Your assignment:
Of the lines below, write out exactly those from the line with "ATOM 146 C CA" through the line with "ATOM 153 O O", both included, and skip the rest.

Dataset records:
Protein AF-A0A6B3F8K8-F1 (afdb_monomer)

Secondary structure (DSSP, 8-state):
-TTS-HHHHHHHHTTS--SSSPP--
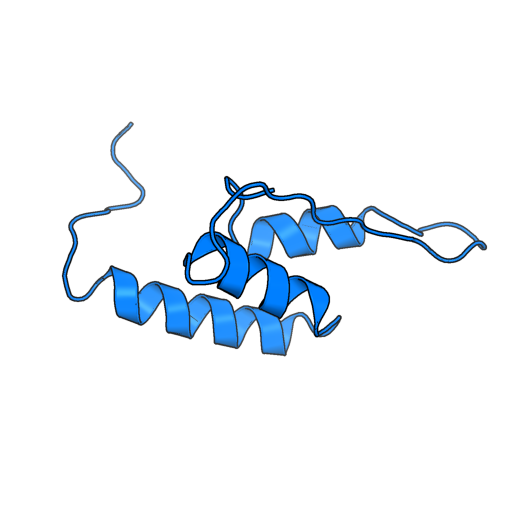-----S-TTSHHHHHHHHHHH---HHHHHHHHHHHHHHHHTT----S---

Mean predicted aligned error: 7.07 Å

Solvent-accessible surface area (backbone atoms only — not comparable to full-atom values): 4921 Å² total; per-residue (Å²): 88,69,92,52,54,66,68,56,51,52,57,56,53,73,70,53,46,87,64,94,55,88,57,85,82,85,86,56,74,90,64,56,80,90,33,72,50,38,52,50,53,49,56,57,71,74,49,87,54,67,66,62,51,50,51,54,48,52,54,58,49,57,67,47,63,78,80,44,99,70,74,98,76,78,133

pLDDT: mean 85.4, std 16.76, range [38.28, 96.94]

Foldseek 3Di:
DQPDALVRLLVVQVVAQPDPDRGDDDDDDPDDCPDPSNVSVVQSVVDNDPVSSVVVSVVVVVVDPVPDDDDVDDD

Sequence (75 aa):
ADRFGVSQLHQLRGRVGRGSAPGLCLLVTDMPEASPARARLGAVAATLDGFELSRVDLEQRREGDVLGQAQSGVR

Structure (mmCIF, N/CA/C/O backbone):
data_AF-A0A6B3F8K8-F1
#
_entry.id   AF-A0A6B3F8K8-F1
#
loop_
_atom_site.group_PDB
_atom_site.id
_atom_site.type_symbol
_atom_site.label_atom_id
_atom_site.label_alt_id
_atom_site.label_comp_id
_atom_site.label_asym_id
_atom_site.label_entity_id
_atom_site.label_seq_id
_atom_site.pdbx_PDB_ins_code
_atom_site.Cartn_x
_atom_site.Cartn_y
_atom_site.Cartn_z
_atom_site.occupancy
_atom_site.B_iso_or_equiv
_atom_site.auth_seq_id
_atom_site.auth_comp_id
_atom_site.auth_asym_id
_atom_site.auth_atom_id
_atom_site.pdbx_PDB_model_num
ATOM 1 N N . ALA A 1 1 ? 0.627 -9.837 6.272 1.00 81.44 1 ALA A N 1
ATOM 2 C CA . ALA A 1 1 ? 1.153 -8.485 5.948 1.00 81.44 1 ALA A CA 1
ATOM 3 C C . ALA A 1 1 ? 0.689 -7.438 6.972 1.00 81.44 1 ALA A C 1
ATOM 5 O O . ALA A 1 1 ? 1.006 -6.258 6.870 1.00 81.44 1 ALA A O 1
ATOM 6 N N . ASP A 1 2 ? -0.005 -7.884 8.014 1.00 87.62 2 ASP A N 1
ATOM 7 C CA . ASP A 1 2 ? -0.905 -7.079 8.847 1.00 87.62 2 ASP A CA 1
ATOM 8 C C . ASP A 1 2 ? -0.180 -6.147 9.808 1.00 87.62 2 ASP A C 1
ATOM 10 O O . ASP A 1 2 ? -0.729 -5.141 10.244 1.00 87.62 2 ASP A O 1
ATOM 14 N N . ARG A 1 3 ? 1.089 -6.457 10.082 1.00 89.19 3 ARG A N 1
ATOM 15 C CA . ARG A 1 3 ? 1.969 -5.717 10.990 1.00 89.19 3 ARG A CA 1
ATOM 16 C C . ARG A 1 3 ? 2.555 -4.439 10.385 1.00 89.19 3 ARG A C 1
ATOM 18 O O . ARG A 1 3 ? 3.224 -3.702 11.096 1.00 89.19 3 ARG A O 1
ATOM 25 N N . PHE A 1 4 ? 2.354 -4.195 9.091 1.00 93.06 4 PHE A N 1
ATOM 26 C CA . PHE A 1 4 ? 2.9
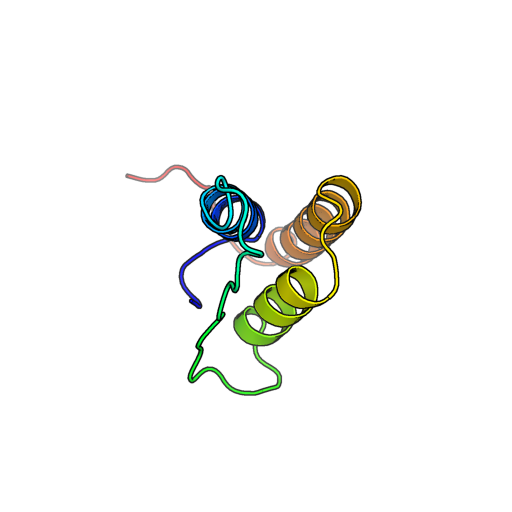30 -3.045 8.400 1.00 93.06 4 PHE A CA 1
ATOM 27 C C . PHE A 1 4 ? 1.891 -1.946 8.176 1.00 93.06 4 PHE A C 1
ATOM 29 O O . PHE A 1 4 ? 0.747 -2.226 7.803 1.00 93.06 4 PHE A O 1
ATOM 36 N N . GLY A 1 5 ? 2.311 -0.694 8.373 1.00 92.56 5 GLY A N 1
ATOM 37 C CA . GLY A 1 5 ? 1.554 0.493 7.970 1.00 92.56 5 GLY A CA 1
ATOM 38 C C . GLY A 1 5 ? 1.569 0.710 6.450 1.00 92.56 5 GLY A C 1
ATOM 39 O O . GLY A 1 5 ? 2.337 0.067 5.728 1.00 92.56 5 GLY A O 1
ATOM 40 N N . VAL A 1 6 ? 0.741 1.639 5.955 1.00 94.75 6 VAL A N 1
ATOM 41 C CA . VAL A 1 6 ? 0.588 1.916 4.510 1.00 94.75 6 VAL A CA 1
ATOM 42 C C . VAL A 1 6 ? 1.928 2.283 3.869 1.00 94.75 6 VAL A C 1
ATOM 44 O O . VAL A 1 6 ? 2.311 1.717 2.845 1.00 94.75 6 VAL A O 1
ATOM 47 N N . SER A 1 7 ? 2.681 3.183 4.505 1.00 91.
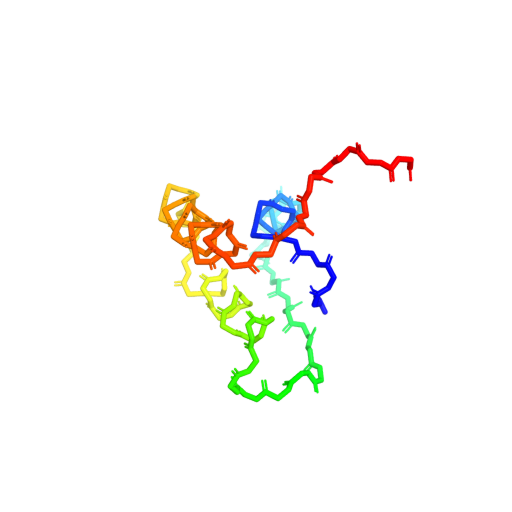94 7 SER A N 1
ATOM 48 C CA . SER A 1 7 ? 3.981 3.648 4.008 1.00 91.94 7 SER A CA 1
ATOM 49 C C . SER A 1 7 ? 5.013 2.521 3.908 1.00 91.94 7 SER A C 1
ATOM 51 O O . SER A 1 7 ? 5.716 2.416 2.904 1.00 91.94 7 SER A O 1
ATOM 53 N N . GLN A 1 8 ? 5.074 1.635 4.906 1.00 95.44 8 GLN A N 1
ATOM 54 C CA . GLN A 1 8 ? 5.980 0.485 4.905 1.00 95.44 8 GLN A CA 1
ATOM 55 C C . GLN A 1 8 ? 5.633 -0.496 3.783 1.00 95.44 8 GLN A C 1
ATOM 57 O O . GLN A 1 8 ? 6.522 -0.948 3.063 1.00 95.44 8 GLN A O 1
ATOM 62 N N . LEU A 1 9 ? 4.344 -0.790 3.592 1.00 96.88 9 LEU A N 1
ATOM 63 C CA . LEU A 1 9 ? 3.876 -1.655 2.506 1.00 96.88 9 LEU A CA 1
ATOM 64 C C . LEU A 1 9 ? 4.206 -1.062 1.130 1.00 96.88 9 LEU A C 1
ATOM 66 O O . LEU A 1 9 ? 4.707 -1.775 0.260 1.00 96.88 9 LEU A O 1
ATOM 70 N N . HIS A 1 10 ? 3.996 0.243 0.945 1.00 95.88 10 HIS A N 1
ATOM 71 C CA . HIS A 1 10 ? 4.341 0.945 -0.291 1.00 95.88 10 HIS A CA 1
ATOM 72 C C . HIS A 1 10 ? 5.852 0.893 -0.582 1.00 95.88 10 HIS A C 1
ATOM 74 O O . HIS A 1 10 ? 6.264 0.567 -1.697 1.00 95.88 10 HIS A O 1
ATOM 80 N N . GLN A 1 11 ? 6.689 1.132 0.433 1.00 95.12 11 GLN A N 1
ATOM 81 C CA . GLN A 1 11 ? 8.148 1.041 0.306 1.00 95.12 11 GLN A CA 1
ATOM 82 C C . GLN A 1 11 ? 8.618 -0.382 -0.030 1.00 95.12 11 GLN A C 1
ATOM 84 O O . GLN A 1 11 ? 9.517 -0.547 -0.856 1.00 95.12 11 GLN A O 1
ATOM 89 N N . LEU A 1 12 ? 8.014 -1.413 0.574 1.00 95.88 12 LEU A N 1
ATOM 90 C CA . LEU A 1 12 ? 8.306 -2.815 0.257 1.00 95.88 12 LEU A CA 1
ATOM 91 C C . LEU A 1 12 ? 7.905 -3.156 -1.184 1.00 95.88 12 LEU A C 1
ATOM 93 O O . LEU A 1 12 ? 8.706 -3.746 -1.910 1.00 95.88 12 LEU A O 1
ATOM 97 N N . ARG A 1 13 ? 6.718 -2.724 -1.630 1.00 95.75 13 ARG A N 1
ATOM 98 C CA . ARG A 1 13 ? 6.256 -2.897 -3.017 1.00 95.75 13 ARG A CA 1
ATOM 99 C C . ARG A 1 13 ? 7.227 -2.277 -4.023 1.00 95.75 13 ARG A C 1
ATOM 101 O O . ARG A 1 13 ? 7.567 -2.922 -5.007 1.00 95.75 13 ARG A O 1
ATOM 108 N N . GLY A 1 14 ? 7.742 -1.076 -3.749 1.00 94.12 14 GLY A N 1
ATOM 109 C CA . GLY A 1 14 ? 8.709 -0.377 -4.614 1.00 94.12 14 GLY A CA 1
ATOM 110 C C . GLY A 1 14 ? 10.092 -1.044 -4.738 1.00 94.12 14 GLY A C 1
ATOM 111 O O . GLY A 1 14 ? 10.960 -0.570 -5.482 1.00 94.12 14 GLY A O 1
ATOM 112 N N . ARG A 1 15 ? 10.340 -2.135 -4.004 1.00 94.75 15 ARG A N 1
ATOM 113 C CA . ARG A 1 15 ? 11.539 -2.977 -4.162 1.00 94.75 15 ARG A CA 1
ATOM 114 C C . ARG A 1 15 ? 11.335 -4.135 -5.146 1.00 94.75 15 ARG A C 1
ATOM 116 O O . ARG A 1 15 ? 12.315 -4.782 -5.499 1.00 94.75 15 ARG A O 1
ATOM 123 N N . VAL A 1 16 ? 10.110 -4.381 -5.607 1.00 94.69 16 VAL A N 1
ATOM 124 C CA . VAL A 1 16 ? 9.764 -5.457 -6.549 1.00 94.69 16 VAL A CA 1
ATOM 125 C C . VAL A 1 16 ? 9.775 -4.932 -7.991 1.00 94.69 16 VAL A C 1
ATOM 127 O O . VAL A 1 16 ? 9.426 -3.781 -8.228 1.00 94.69 16 VAL A O 1
ATOM 130 N N . GLY A 1 17 ? 10.154 -5.774 -8.962 1.00 91.06 17 GLY A N 1
ATOM 131 C CA . GLY A 1 17 ? 9.981 -5.468 -10.392 1.00 91.06 17 GLY A CA 1
ATOM 132 C C . GLY A 1 17 ? 10.943 -4.421 -10.963 1.00 91.06 17 GLY A C 1
ATOM 133 O O . GLY A 1 17 ? 10.560 -3.657 -11.837 1.00 91.06 17 GLY A O 1
ATOM 134 N N . ARG A 1 18 ? 12.190 -4.363 -10.475 1.00 89.81 18 ARG A N 1
ATOM 135 C CA . ARG A 1 18 ? 13.221 -3.415 -10.957 1.00 89.81 18 ARG A CA 1
ATOM 136 C C . ARG A 1 18 ? 13.968 -3.867 -12.222 1.00 89.81 18 ARG A C 1
ATOM 138 O O . ARG A 1 18 ? 14.893 -3.188 -12.654 1.00 89.81 18 ARG A O 1
ATOM 145 N N . GLY A 1 19 ? 13.620 -5.034 -12.760 1.00 91.31 19 GLY A N 1
ATOM 146 C CA . GLY A 1 19 ? 14.190 -5.578 -13.992 1.00 91.31 19 GLY A CA 1
ATOM 147 C C . GLY A 1 19 ? 13.301 -5.309 -15.204 1.00 91.31 19 GLY A C 1
ATOM 148 O O . GLY A 1 19 ? 12.345 -4.547 -15.135 1.00 91.31 19 GLY A O 1
ATOM 149 N N . SER A 1 20 ? 13.595 -5.979 -16.317 1.00 92.75 20 SER A N 1
ATOM 150 C CA . SER A 1 20 ? 12.784 -5.904 -17.540 1.00 92.75 20 SER A CA 1
ATOM 151 C C . SER A 1 20 ? 11.441 -6.638 -17.436 1.00 92.75 20 SER A C 1
ATOM 153 O O . SER A 1 20 ? 10.529 -6.356 -18.209 1.00 92.75 20 SER A O 1
ATOM 155 N N . ALA A 1 21 ? 11.313 -7.582 -16.500 1.00 94.00 21 ALA A N 1
ATOM 156 C CA . ALA A 1 21 ? 10.082 -8.324 -16.268 1.00 94.00 21 ALA A CA 1
ATOM 157 C C . ALA A 1 21 ? 9.145 -7.576 -15.297 1.00 94.00 21 ALA A C 1
ATOM 159 O O . ALA A 1 21 ? 9.626 -7.015 -14.304 1.00 94.00 21 ALA A O 1
ATOM 160 N N . PRO A 1 22 ? 7.816 -7.616 -15.518 1.00 91.31 22 PRO A N 1
ATOM 161 C CA . PRO A 1 22 ? 6.843 -7.063 -14.580 1.00 91.31 22 PRO A CA 1
ATOM 162 C C . PRO A 1 22 ? 6.975 -7.663 -13.173 1.00 91.31 22 PRO A C 1
ATOM 164 O O . PRO A 1 22 ? 7.184 -8.866 -13.009 1.00 91.31 22 PRO A O 1
ATOM 167 N N . GLY A 1 23 ? 6.825 -6.825 -12.146 1.00 91.50 23 GLY A N 1
ATOM 168 C CA . GLY A 1 23 ? 6.804 -7.
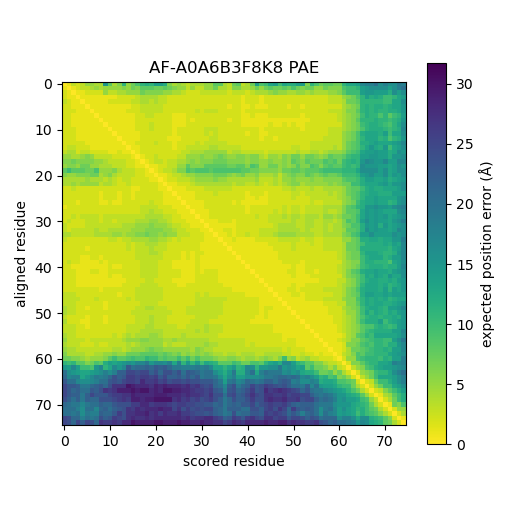259 -10.749 1.00 91.50 23 GLY A CA 1
ATOM 169 C C . GLY A 1 23 ? 5.412 -7.693 -10.284 1.00 91.50 23 GLY A C 1
ATOM 170 O O . GLY A 1 23 ? 4.421 -7.053 -10.623 1.00 91.50 23 GLY A O 1
ATOM 171 N N . LEU A 1 24 ? 5.343 -8.731 -9.446 1.00 94.62 24 LEU A N 1
ATOM 172 C CA . LEU
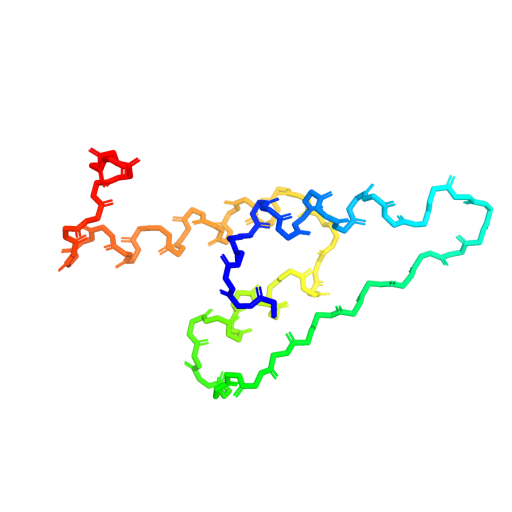 A 1 24 ? 4.128 -9.142 -8.735 1.00 94.62 24 LEU A CA 1
ATOM 173 C C . LEU A 1 24 ? 4.347 -9.004 -7.226 1.00 94.62 24 LEU A C 1
ATOM 175 O O . LEU A 1 24 ? 5.288 -9.570 -6.674 1.00 94.62 24 LEU A O 1
ATOM 179 N N . CYS A 1 25 ? 3.472 -8.259 -6.553 1.00 95.75 25 CYS A N 1
ATOM 180 C CA . CYS A 1 25 ? 3.493 -8.094 -5.102 1.00 95.75 25 CYS A CA 1
ATOM 181 C C . CYS A 1 25 ? 2.229 -8.719 -4.505 1.00 95.75 25 CYS A C 1
ATOM 183 O O . CYS A 1 2
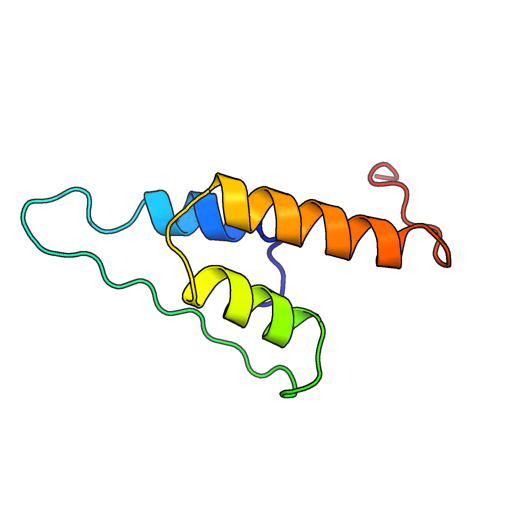5 ? 1.127 -8.235 -4.750 1.00 95.75 25 CYS A O 1
ATOM 185 N N . LEU A 1 26 ? 2.392 -9.796 -3.733 1.00 96.44 26 LEU A N 1
ATOM 186 C CA . LEU A 1 26 ? 1.291 -10.486 -3.062 1.00 96.44 26 LEU A CA 1
ATOM 187 C C . LEU A 1 26 ? 1.194 -10.028 -1.605 1.00 96.44 26 LEU A C 1
ATOM 189 O O . LEU A 1 26 ? 2.148 -10.151 -0.836 1.00 96.44 26 LEU A O 1
ATOM 193 N N . LEU A 1 27 ? 0.024 -9.520 -1.220 1.00 96.31 27 LEU A N 1
ATOM 194 C CA . LEU A 1 27 ? -0.283 -9.111 0.147 1.00 96.31 27 LEU A CA 1
ATOM 195 C C . LEU A 1 27 ? -1.138 -10.193 0.815 1.00 96.31 27 LEU A C 1
ATOM 197 O O . LEU A 1 27 ? -2.336 -10.282 0.568 1.00 96.31 27 LEU A O 1
ATOM 201 N N . VAL A 1 28 ? -0.515 -11.025 1.650 1.00 95.75 28 VAL A N 1
ATOM 202 C CA . VAL A 1 28 ? -1.186 -12.156 2.318 1.00 95.75 28 VAL A CA 1
ATOM 203 C C . VAL A 1 28 ? -1.601 -11.774 3.737 1.00 95.75 28 VAL A C 1
ATOM 205 O O . VAL A 1 28 ? -0.814 -11.149 4.457 1.00 95.75 28 VAL A O 1
ATOM 208 N N .
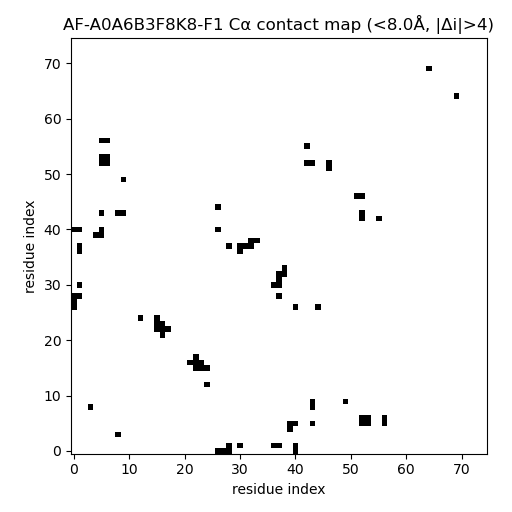 THR A 1 29 ? -2.814 -12.148 4.139 1.00 95.38 29 THR A N 1
ATOM 209 C CA . THR A 1 29 ? -3.383 -11.904 5.470 1.00 95.38 29 THR A CA 1
ATOM 210 C C . THR A 1 29 ? -4.413 -12.972 5.827 1.00 95.38 29 THR A C 1
ATOM 212 O O . THR A 1 29 ? -5.193 -13.369 4.964 1.00 95.38 29 THR A O 1
ATOM 215 N N . ASP A 1 30 
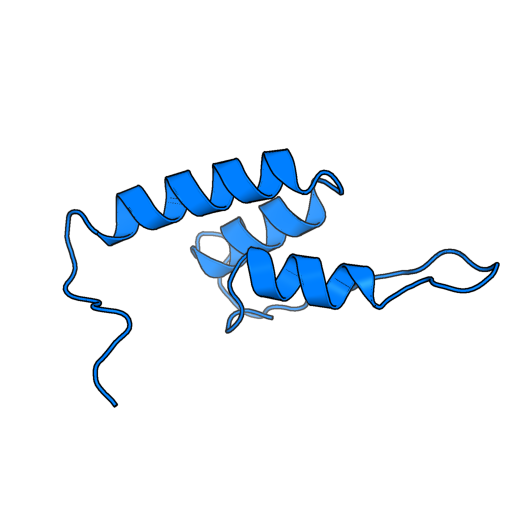? -4.443 -13.362 7.103 1.00 96.06 30 ASP A N 1
ATOM 216 C CA . ASP A 1 30 ? -5.504 -14.188 7.699 1.00 96.06 30 ASP A CA 1
ATOM 217 C C . ASP A 1 30 ? -6.506 -13.341 8.506 1.00 96.06 30 ASP A C 1
ATOM 219 O O . ASP A 1 30 ? -7.364 -13.865 9.216 1.00 96.06 30 ASP A O 1
ATOM 223 N N . MET A 1 31 ? -6.398 -12.010 8.438 1.00 95.44 31 MET A N 1
ATOM 224 C CA . MET A 1 31 ? -7.277 -11.120 9.185 1.00 95.44 31 MET A CA 1
ATOM 225 C C . MET A 1 31 ? -8.702 -11.137 8.612 1.00 95.44 31 MET A C 1
ATOM 227 O O . MET A 1 31 ? -8.870 -11.183 7.385 1.00 95.44 31 MET A O 1
ATOM 231 N N . PRO A 1 32 ? -9.733 -11.018 9.475 1.00 96.62 32 PRO A N 1
ATOM 232 C CA . PRO A 1 32 ? -11.124 -10.948 9.040 1.00 96.62 32 PRO A CA 1
ATOM 233 C C . PRO A 1 32 ? -11.362 -9.837 8.016 1.00 96.62 32 PRO A C 1
ATOM 235 O O . PRO A 1 32 ? -10.686 -8.804 8.035 1.00 96.62 32 PRO A O 1
ATOM 238 N N . GLU A 1 33 ? -12.366 -10.022 7.158 1.00 93.31 33 GLU A N 1
ATOM 239 C CA . GLU A 1 33 ? -12.652 -9.105 6.049 1.00 93.31 33 GLU A CA 1
ATOM 240 C C . GLU A 1 33 ? -12.912 -7.664 6.514 1.00 93.31 33 GLU A C 1
ATOM 242 O O . GLU A 1 33 ? -12.376 -6.721 5.940 1.00 93.31 33 GLU A O 1
ATOM 247 N N . ALA A 1 34 ? -13.634 -7.504 7.626 1.00 93.19 34 ALA A N 1
ATOM 248 C CA . ALA A 1 34 ? -13.953 -6.208 8.224 1.00 93.19 34 ALA A CA 1
ATOM 249 C C . ALA A 1 34 ? -12.818 -5.598 9.076 1.00 93.19 34 ALA A C 1
ATOM 251 O O . ALA A 1 34 ? -13.015 -4.580 9.735 1.00 93.19 34 ALA A O 1
ATOM 252 N N . SER A 1 35 ? -11.636 -6.220 9.134 1.00 93.12 35 SER A N 1
ATOM 253 C CA . SER A 1 35 ? -10.548 -5.722 9.981 1.00 93.12 35 SER A CA 1
ATOM 254 C C . SER A 1 35 ? -9.868 -4.473 9.390 1.00 93.12 35 SER A C 1
ATOM 256 O O . SER A 1 35 ? -9.689 -4.384 8.170 1.00 93.12 35 SER A O 1
ATOM 258 N N . PRO A 1 36 ? -9.354 -3.552 10.233 1.00 90.06 36 PRO A N 1
ATOM 259 C CA . PRO A 1 36 ? -8.557 -2.415 9.762 1.00 90.06 36 PRO A CA 1
ATOM 260 C C . PRO A 1 36 ? -7.326 -2.838 8.948 1.00 90.06 36 PRO A C 1
ATOM 262 O O . PRO A 1 36 ? -6.934 -2.172 7.992 1.00 90.06 36 PRO A O 1
ATOM 265 N N . ALA A 1 37 ? -6.722 -3.980 9.297 1.00 92.25 37 ALA A N 1
ATOM 266 C CA . ALA A 1 37 ? -5.611 -4.551 8.545 1.00 92.25 37 ALA A CA 1
ATOM 267 C C . ALA A 1 37 ? -6.030 -4.938 7.118 1.00 92.25 37 ALA A C 1
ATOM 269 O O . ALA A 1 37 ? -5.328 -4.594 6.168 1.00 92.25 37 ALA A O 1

Task solution:
ATOM 146 C CA . GLY A 1 19 ? 14.190 -5.578 -13.992 1.00 91.31 19 GLY A CA 1
ATOM 147 C C . GLY A 1 19 ? 13.301 -5.309 -15.204 1.00 91.31 19 GLY A C 1
ATOM 148 O O . GLY A 1 19 ? 12.345 -4.547 -15.135 1.00 91.31 19 GLY A O 1
ATOM 149 N N . SER A 1 20 ? 13.595 -5.979 -16.317 1.00 92.75 20 SER A N 1
ATOM 150 C CA . SER A 1 20 ? 12.784 -5.904 -17.540 1.00 92.75 20 SER A CA 1
ATOM 151 C C . SER A 1 20 ? 11.441 -6.638 -17.436 1.00 92.75 20 SER A C 1
ATOM 153 O O . SER A 1 20 ? 10.529 -6.356 -18.209 1.00 92.75 20 SER A O 1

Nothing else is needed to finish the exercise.